Last summer I bought a 2002 BMW M3 with an incredible 284,000 miles on the clock. My goal was to get the car in good shape and use it as a daily driver for the foreseeable future. While the body was in fine condition, it needed a bunch of work underneath. I’ve replaced the suspension uprights, tires, tie-rods, and a whole bunch of other stuff since. Now it finally drives like an M3, but not everything is working as it should. I that found out at an autocross with the car last week.
I wanted to see just how much the new Bilsteins and Continental ExtremeContact Sports improved handling, so I signed up for one of Lime Rock Park’s autocross events. Unlike a normal autocross, Lime Rock’s program takes place on the track’s infield course, meaning you don’t have to spend half your day chasing knocked over cones. The course, called the FCP Euro Proving Grounds, has three different configurations, with the largest spanning over half a mile. It’s essentially just a small race track with gobs of grassy runoff and nothing to hit. It’s incredibly fun; if you’re nearby I highly recommend signing up.
So What Went Wrong?
I hoped to get in a full day of lapping with my M3, but it had other plans. It only took a few faster laps to get the oil temperature to spike to 250 degrees—far from ideal, especially since I wasn’t exactly pinning redline all that much. Coolant temps remained constant, thankfully, but I didn’t feel comfortable continuing to push the engine with the oil that warm. On my second session I tried doing the course in third gear rather than second, but it didn’t help much. That was it. I waited for the oil to cool, packed up, and left.
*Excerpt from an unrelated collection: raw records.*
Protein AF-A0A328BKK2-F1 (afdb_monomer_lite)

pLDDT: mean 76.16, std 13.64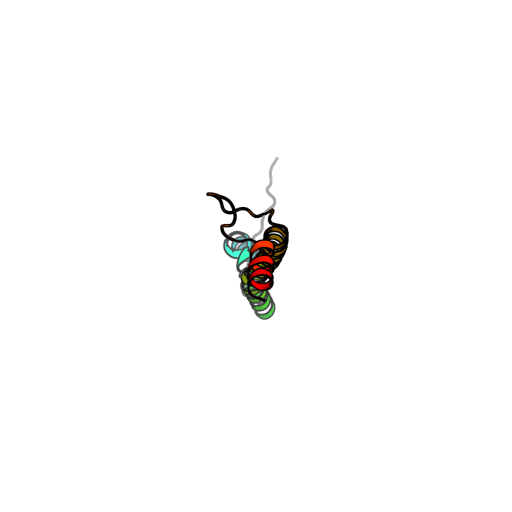, range [40.62, 95.88]

Structure (mmCIF, N/CA/C/O backbone):
data_A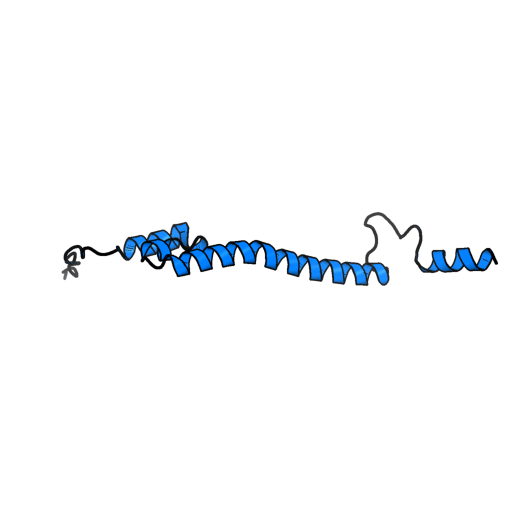F-A0A328BKK2-F1
#
_entry.id   AF-A0A328BKK2-F1
#
loop_
_atom_site.group_PDB
_atom_site.id
_atom_site.type_symbol
_atom_site.label_atom_id
_atom_site.label_alt_id
_atom_site.label_comp_id
_atom_site.label_asym_id
_atom_site.label_entity_id
_atom_site.label_seq_id
_atom_site.pdbx_PDB_ins_code
_atom_site.Cartn_x
_atom_site.Cartn_y
_atom_site.Cartn_z
_atom_site.occupancy
_atom_site.B_iso_or_equiv
_atom_site.auth_seq_id
_atom_site.auth_comp_id
_atom_site.auth_asym_id
_atom_site.auth_atom_id
_atom_site.pdbx_PDB_model_num
ATOM 1 N N . MET A 1 1 ? -23.705 36.631 34.484 1.00 42.66 1 MET A N 1
ATOM 2 C CA . MET A 1 1 ? -23.229 35.896 35.676 1.00 42.66 1 MET A CA 1
ATOM 3 C C . MET A 1 1 ? -23.604 34.435 35.518 1.00 42.66 1 MET A C 1
ATOM 5 O O . MET A 1 1 ? -24.667 34.166 34.979 1.00 42.66 1 MET A O 1
ATOM 9 N N . LYS A 1 2 ? -22.675 33.554 35.918 1.00 52.50 2 LYS A N 1
ATOM 10 C CA . LYS A 1 2 ? -22.773 32.090 36.080 1.00 52.50 2 LYS A CA 1
ATOM 11 C C . LYS A 1 2 ? -24.22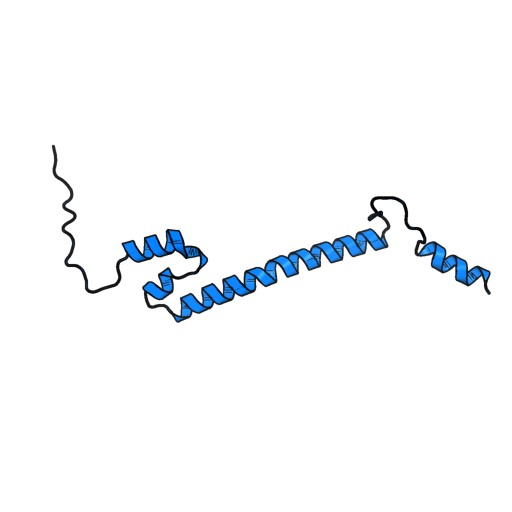2 31.609 36.275 1.00 52.50 2 LYS A C 1
ATOM 13 O O . LYS A 1 2 ? -24.957 32.215 37.040 1.00 52.50 2 LYS A O 1
ATOM 18 N N . GLN A 1 3 ? -24.633 30.490 35.696 1.00 41.75 3 GLN A N 1
ATOM 19 C CA . GLN A 1 3 ? -24.157 29.164 36.095 1.00 41.75 3 GLN A CA 1
ATOM 20 C C . GLN A 1 3 ? -24.278 28.211 34.900 1.00 41.75 3 GLN A C 1
ATOM 22 O O . GLN A 1 3 ? -25.343 28.039 34.324 1.00 41.75 3 GLN A O 1
ATOM 27 N N . ALA A 1 4 ? -23.139 27.726 34.407 1.00 51.53 4 ALA A N 1
ATOM 28 C CA . ALA A 1 4 ? -22.686 26.380 34.749 1.00 51.53 4 ALA A CA 1
ATOM 29 C C . ALA A 1 4 ? -23.750 25.366 34.332 1.00 51.53 4 ALA A C 1
ATOM 31 O O . ALA A 1 4 ? -24.534 24.895 35.154 1.00 51.53 4 ALA A O 1
ATOM 32 N N . GLN A 1 5 ? -23.754 25.094 33.026 1.00 53.03 5 GLN A N 1
ATOM 33 C CA . GLN A 1 5 ? -24.338 23.914 32.417 1.00 53.03 5 GLN A CA 1
ATOM 34 C C . GLN A 1 5 ? -23.928 22.736 33.294 1.00 53.03 5 GLN A C 1
ATOM 36 O O . GLN A 1 5 ? -22.778 22.290 33.282 1.00 53.03 5 GLN A O 1
ATOM 41 N N . ARG A 1 6 ? -24.840 22.339 34.184 1.00 44.38 6 ARG A N 1
ATOM 42 C CA . ARG A 1 6 ? -24.644 21.179 35.024 1.00 44.38 6 ARG A CA 1
ATOM 43 C C . ARG A 1 6 ? -24.598 20.031 34.039 1.00 44.38 6 ARG A C 1
ATOM 45 O O . ARG A 1 6 ? -25.627 19.606 33.526 1.00 44.38 6 ARG A O 1
ATOM 52 N N . HIS A 1 7 ? -23.387 19.559 33.764 1.00 45.66 7 HIS A N 1
ATOM 53 C CA . HIS A 1 7 ? -23.159 18.162 33.461 1.00 45.66 7 HIS A CA 1
ATOM 54 C C . HIS A 1 7 ? -23.636 17.398 34.696 1.00 45.66 7 HIS A C 1
ATOM 56 O O . HIS A 1 7 ? -22.853 16.980 35.543 1.00 45.66 7 HIS A O 1
ATOM 62 N N . THR A 1 8 ? -24.955 17.303 34.852 1.00 40.62 8 THR A N 1
ATOM 63 C CA . THR A 1 8 ? -25.576 16.239 35.608 1.00 40.62 8 THR A CA 1
ATOM 64 C C . THR A 1 8 ? -25.029 15.008 34.918 1.00 40.62 8 THR A C 1
ATOM 66 O O . THR A 1 8 ? -25.359 14.762 33.757 1.00 40.62 8 THR A O 1
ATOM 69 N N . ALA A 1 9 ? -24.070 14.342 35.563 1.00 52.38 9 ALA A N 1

The culprit? Probably the oil cooler. It’s the original factory unit that’s been there since it left the dealership two decades ago, and it’s seen its fair share of debris impacts since. These coolers are known to degrade over time, so I’m not surprised it wasn’t working well. If you’ve been following this project, you’ll know I was experiencing similar oil temperature spikes on a fun back road drive with friends back in May, but it’s never been this bad before.
The upside is that the M3 drives way, way better on the limit than it used to. Even though I only got a handful of laps, it was easy to tell just how much the new parts have improved this car’s performance. The tire upgrade made an especially eye-opening change. Turn-in has improved dramatically, while corner speeds have jumped. There’s far more grip than before, making it easy to take advantage of the car’s inherent balance.
What Do You Plan to Do Now?
Doing any more performance oriented driving with this M3 will have to wait until I replace the oil cooler, obviously. What I still have to decide is whether to get an OEM cooler or something aftermarket. From my research online it seems this high-performance unit from CSF is the way to go. It has twice the capacity of the stock cooler and fits right into the factory location. It’s also less expensive than the genuine BMW part.